The project aims to elevate existing farming practices in Meghalaya, converting or strengthening them to increase their value and market accessibility. These practices will be taken up in equal parts by the partner agencies to achieve common objectives. These include strengthening Natural Farming to achieve PGS certification and transitioning traditional methods to meet NPOP standards. The project will also address the complexities and costs of certification by piloting a new state-level organic certification system, “Megha Organics,” designed to adhere to organic standards while remaining cost-effective for targeting domestic and Northeast Indian organic markets.

The project comprises four key components. Component 1, “Organic Farming Production and Diversification,” aims to enhance organic farming competitiveness at the farm level by providing support for knowledge, technology, and finance. Component 2, “Value Addition & Upgradation of Aggregation Infrastructure,” focuses on improving market access for farmers through post-harvest handling and processing of organic produce. Component 3, “Establishing Effective Market Linkages,” is designed to overcome existing constraints and increase the volume of organic produce reaching wholesale markets, supermarkets, and other buyers. Lastly, Component 4, “Organic Certification for Premier Organic Markets,” aims to enhance the institutional capacities of executing and implementing agencies for smooth project delivery.

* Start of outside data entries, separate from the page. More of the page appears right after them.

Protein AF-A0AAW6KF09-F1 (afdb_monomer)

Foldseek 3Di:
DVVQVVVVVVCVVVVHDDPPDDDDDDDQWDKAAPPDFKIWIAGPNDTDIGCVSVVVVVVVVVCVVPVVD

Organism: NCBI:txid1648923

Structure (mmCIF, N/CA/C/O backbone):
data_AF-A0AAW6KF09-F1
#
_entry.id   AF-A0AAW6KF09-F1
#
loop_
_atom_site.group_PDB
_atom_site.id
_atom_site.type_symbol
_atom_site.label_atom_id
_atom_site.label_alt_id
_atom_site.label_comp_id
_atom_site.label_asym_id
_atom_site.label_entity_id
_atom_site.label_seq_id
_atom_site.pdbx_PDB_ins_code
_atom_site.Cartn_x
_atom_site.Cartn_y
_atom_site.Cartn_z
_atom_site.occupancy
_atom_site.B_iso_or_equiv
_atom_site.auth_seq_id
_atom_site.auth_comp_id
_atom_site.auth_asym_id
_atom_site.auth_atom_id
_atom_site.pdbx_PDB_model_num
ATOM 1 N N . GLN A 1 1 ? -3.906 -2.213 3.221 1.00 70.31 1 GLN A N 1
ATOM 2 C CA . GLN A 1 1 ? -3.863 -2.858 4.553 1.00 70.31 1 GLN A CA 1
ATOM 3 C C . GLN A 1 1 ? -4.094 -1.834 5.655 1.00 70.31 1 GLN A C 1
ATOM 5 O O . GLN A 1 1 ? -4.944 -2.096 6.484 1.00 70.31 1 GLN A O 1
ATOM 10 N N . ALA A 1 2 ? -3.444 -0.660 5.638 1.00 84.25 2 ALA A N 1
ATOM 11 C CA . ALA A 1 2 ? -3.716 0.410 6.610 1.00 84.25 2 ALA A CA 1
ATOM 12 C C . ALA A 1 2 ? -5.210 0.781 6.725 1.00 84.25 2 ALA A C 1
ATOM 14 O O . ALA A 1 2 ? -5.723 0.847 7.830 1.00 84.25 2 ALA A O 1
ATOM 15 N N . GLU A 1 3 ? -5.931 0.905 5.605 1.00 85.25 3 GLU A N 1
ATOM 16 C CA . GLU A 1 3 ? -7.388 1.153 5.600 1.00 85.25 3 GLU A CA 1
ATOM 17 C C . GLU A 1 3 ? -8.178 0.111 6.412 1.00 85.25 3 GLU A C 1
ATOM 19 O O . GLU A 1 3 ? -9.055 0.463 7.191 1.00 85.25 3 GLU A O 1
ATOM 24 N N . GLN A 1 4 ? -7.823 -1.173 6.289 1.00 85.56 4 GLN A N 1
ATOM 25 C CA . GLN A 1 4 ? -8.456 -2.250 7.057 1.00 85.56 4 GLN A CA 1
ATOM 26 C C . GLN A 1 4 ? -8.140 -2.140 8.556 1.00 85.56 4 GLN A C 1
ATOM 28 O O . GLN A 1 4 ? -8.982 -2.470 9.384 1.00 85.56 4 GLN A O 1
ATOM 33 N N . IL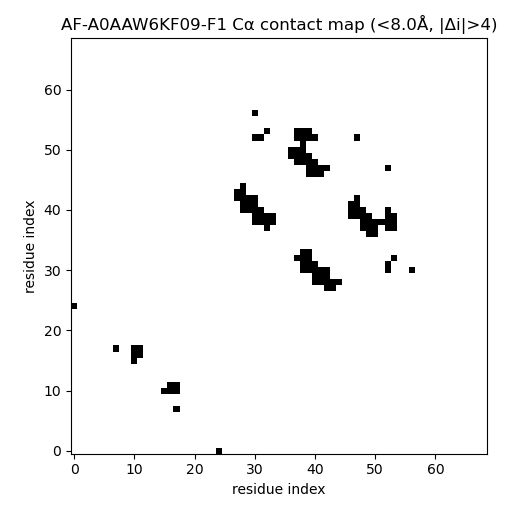E A 1 5 ? -6.939 -1.671 8.916 1.00 88.44 5 ILE A N 1
ATOM 34 C CA . ILE A 1 5 ? -6.547 -1.442 10.314 1.00 88.44 5 ILE A CA 1
AT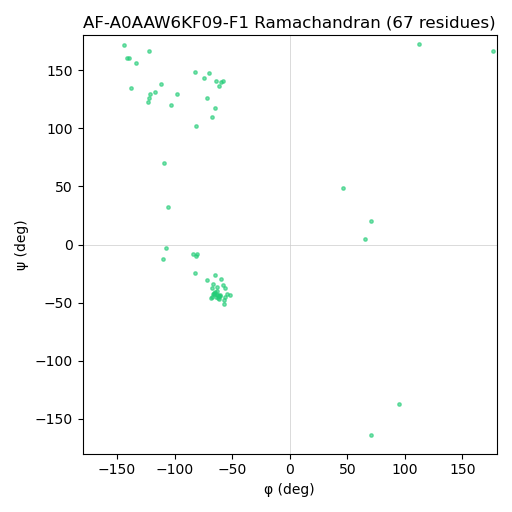OM 35 C C . ILE A 1 5 ? -7.351 -0.279 10.901 1.00 88.44 5 ILE A C 1
ATOM 37 O O . ILE A 1 5 ? -7.895 -0.418 11.992 1.00 88.44 5 ILE A O 1
ATOM 41 N N . VAL A 1 6 ? -7.469 0.834 10.170 1.00 90.75 6 VAL A N 1
ATOM 42 C CA . VAL A 1 6 ? -8.263 2.001 10.591 1.00 90.75 6 VAL A CA 1
ATOM 43 C C . VAL A 1 6 ? -9.715 1.597 10.844 1.00 90.75 6 VAL A C 1
ATOM 45 O O . VAL A 1 6 ? -10.234 1.867 11.922 1.00 90.75 6 VAL A O 1
ATOM 48 N N . GLN A 1 7 ? -10.323 0.850 9.920 1.00 88.88 7 GLN A N 1
ATOM 49 C CA . GLN A 1 7 ? -11.693 0.356 10.069 1.00 88.88 7 GLN A CA 1
ATOM 50 C C . GLN A 1 7 ? -11.886 -0.467 11.356 1.00 88.88 7 GLN A C 1
ATOM 52 O O . GLN A 1 7 ? -12.853 -0.268 12.086 1.00 88.88 7 GLN A O 1
ATOM 57 N N . VAL A 1 8 ? -10.958 -1.378 11.671 1.00 90.31 8 VAL A N 1
ATOM 58 C CA . VAL A 1 8 ? -11.023 -2.186 12.903 1.00 90.31 8 VAL A CA 1
ATOM 59 C C . VAL A 1 8 ? -10.893 -1.315 14.154 1.00 90.31 8 VAL A C 1
ATOM 61 O O . VAL A 1 8 ? -11.591 -1.558 15.140 1.00 90.31 8 VAL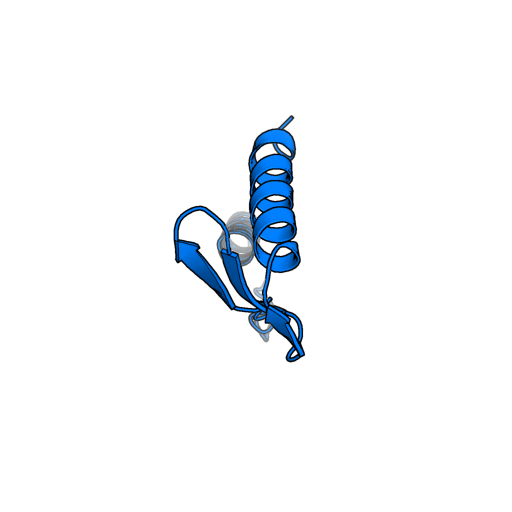 A O 1
ATOM 64 N N . LEU A 1 9 ? -10.005 -0.317 14.137 1.00 92.50 9 LEU A N 1
ATOM 65 C CA . LEU A 1 9 ? -9.814 0.595 15.266 1.00 92.50 9 LEU A CA 1
ATOM 66 C C . LEU A 1 9 ? -11.060 1.454 15.517 1.00 92.50 9 LEU A C 1
ATOM 68 O O . LEU A 1 9 ? -11.462 1.602 16.668 1.00 92.50 9 LEU A O 1
ATOM 72 N N . GLU A 1 10 ? -11.705 1.954 14.462 1.00 93.94 10 GLU A N 1
ATOM 73 C CA . GLU A 1 10 ? -12.946 2.731 14.562 1.00 93.94 10 GLU A CA 1
ATOM 74 C C . GLU A 1 10 ? -14.112 1.905 15.116 1.00 93.94 10 GLU A C 1
ATOM 76 O O . GLU A 1 10 ? -14.814 2.368 16.016 1.00 93.94 10 GLU A O 1
ATOM 81 N N . LEU A 1 11 ? -14.297 0.672 14.630 1.00 92.25 11 LEU A N 1
ATOM 82 C CA . LEU A 1 11 ? -15.345 -0.232 15.124 1.00 92.25 11 LEU A CA 1
ATOM 83 C C . LEU A 1 11 ? -15.154 -0.545 16.612 1.00 92.25 11 LEU A C 1
ATOM 85 O O . LEU A 1 11 ? -16.098 -0.455 17.396 1.00 92.25 11 LEU A O 1
ATOM 89 N N . ARG A 1 12 ? -13.912 -0.830 17.027 1.00 92.31 12 ARG A N 1
ATOM 90 C CA . ARG A 1 12 ? -13.579 -1.058 18.442 1.00 92.31 12 ARG A CA 1
ATOM 91 C C . ARG A 1 12 ? -13.818 0.177 19.301 1.00 92.31 12 ARG A C 1
ATOM 93 O O . ARG A 1 12 ? -14.318 0.039 20.411 1.00 92.31 12 ARG A O 1
ATOM 100 N N . TRP A 1 13 ? -13.480 1.362 18.795 1.00 94.44 13 TRP A N 1
ATOM 101 C CA . TRP A 1 13 ? -13.709 2.622 19.502 1.00 94.44 13 TRP A CA 1
ATOM 102 C C . TRP A 1 13 ? -15.202 2.894 19.729 1.00 94.44 13 TRP A C 1
ATOM 104 O O . TRP A 1 13 ? -15.584 3.397 20.782 1.00 94.44 13 TRP A O 1
ATOM 114 N N . LYS A 1 14 ? -16.051 2.523 18.764 1.00 94.69 14 LYS A N 1
ATOM 115 C CA . LYS A 1 14 ? -17.514 2.664 18.843 1.00 94.69 14 LYS A CA 1
ATOM 116 C C . LYS A 1 14 ? -18.217 1.515 19.579 1.00 94.69 14 LYS A C 1
ATOM 118 O O . LYS A 1 14 ? -19.413 1.612 19.830 1.00 94.69 14 LYS A O 1
ATOM 123 N N . GLY A 1 15 ? -17.500 0.444 19.926 1.00 93.38 15 GLY A N 1
ATOM 124 C CA . GLY A 1 15 ? -18.082 -0.760 20.529 1.00 93.38 15 GLY A CA 1
ATOM 125 C C . GLY A 1 15 ? -18.931 -1.593 19.559 1.00 93.38 15 GLY A C 1
ATOM 126 O O . GLY A 1 15 ? -19.762 -2.385 19.998 1.00 93.38 15 GLY A O 1
ATOM 127 N N . GLU A 1 16 ? -18.743 -1.417 18.252 1.00 93.69 16 GLU A N 1
ATOM 128 C CA . GLU A 1 16 ? -19.460 -2.156 17.212 1.00 93.69 16 GLU A CA 1
ATOM 129 C C . GLU A 1 16 ? -18.810 -3.533 16.965 1.00 93.69 16 GLU A C 1
ATOM 131 O O . GLU A 1 16 ? -17.590 -3.688 17.114 1.00 93.69 16 GLU A O 1
ATOM 136 N N . PRO A 1 17 ? -19.594 -4.559 16.580 1.00 89.50 17 PRO A N 1
ATOM 137 C CA . PRO A 1 17 ? -19.048 -5.872 16.269 1.00 89.50 17 PRO A CA 1
ATOM 138 C C . PRO A 1 17 ? -18.128 -5.808 15.045 1.00 89.50 17 PRO A C 1
ATOM 140 O O . PRO A 1 17 ? -18.399 -5.122 14.059 1.00 89.50 17 PRO A O 1
ATOM 143 N N . LEU A 1 18 ? -17.029 -6.561 15.101 1.00 87.00 18 LEU A N 1
ATOM 144 C CA . LEU A 1 18 ? -16.141 -6.716 13.954 1.00 87.00 18 LEU A CA 1
ATOM 145 C C . LEU A 1 18 ? -16.823 -7.556 12.864 1.00 87.00 18 LEU A C 1
ATOM 147 O O . LEU A 1 18 ? -17.576 -8.476 13.191 1.00 87.00 18 LEU A O 1
ATOM 151 N N . PRO A 1 19 ? -16.540 -7.291 11.577 1.00 84.75 19 PRO A N 1
ATOM 152 C CA . PRO A 1 19 ? -17.029 -8.136 10.498 1.00 84.75 19 PRO A CA 1
ATOM 153 C C . PRO A 1 19 ? -16.521 -9.575 10.662 1.00 84.75 19 PRO A C 1
ATOM 155 O O . PRO A 1 19 ? -15.356 -9.795 10.992 1.00 84.75 19 PRO A O 1
ATOM 158 N N . GLU A 1 20 ? -17.388 -10.554 10.386 1.00 82.56 20 GLU A N 1
ATOM 159 C CA . GLU A 1 20 ? -17.089 -11.990 10.533 1.00 82.56 20 GLU A CA 1
ATOM 160 C C . GLU A 1 20 ? -15.907 -12.449 9.665 1.00 82.56 20 GLU A C 1
ATOM 162 O O . GLU A 1 20 ? -15.173 -13.367 10.027 1.00 82.56 20 GLU A O 1
ATOM 167 N N . ALA A 1 21 ? -15.695 -11.787 8.525 1.00 84.00 21 ALA A N 1
ATOM 168 C CA . ALA A 1 21 ? -14.562 -12.025 7.647 1.00 84.00 21 ALA A CA 1
ATOM 169 C C . ALA A 1 21 ? -13.977 -10.705 7.139 1.00 84.00 21 ALA A C 1
ATOM 171 O O . ALA A 1 21 ? -14.690 -9.813 6.675 1.00 84.00 21 ALA A O 1
ATOM 172 N N . MET A 1 22 ? -12.649 -10.607 7.172 1.00 83.25 22 MET A N 1
ATOM 173 C CA . MET A 1 22 ? -11.943 -9.463 6.604 1.00 83.25 22 MET A CA 1
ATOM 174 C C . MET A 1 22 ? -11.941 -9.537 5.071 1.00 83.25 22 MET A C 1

Initially, SLM will focus on 93 targeted villages, covering over 5,000 farming households across Meghalaya, during the Grant Phase. This phase aims to establish sustainable land management practices and value chains on a pilot basis, facilitated by a streamlined operational structure that can be replicated or scaled up at the state level. The primary goal is to lay the groundwork for the loan component. Once these models are successfully established, the grant phase will support the implementation of the loan phase, ensuring a smooth transition to full-scale project implementation.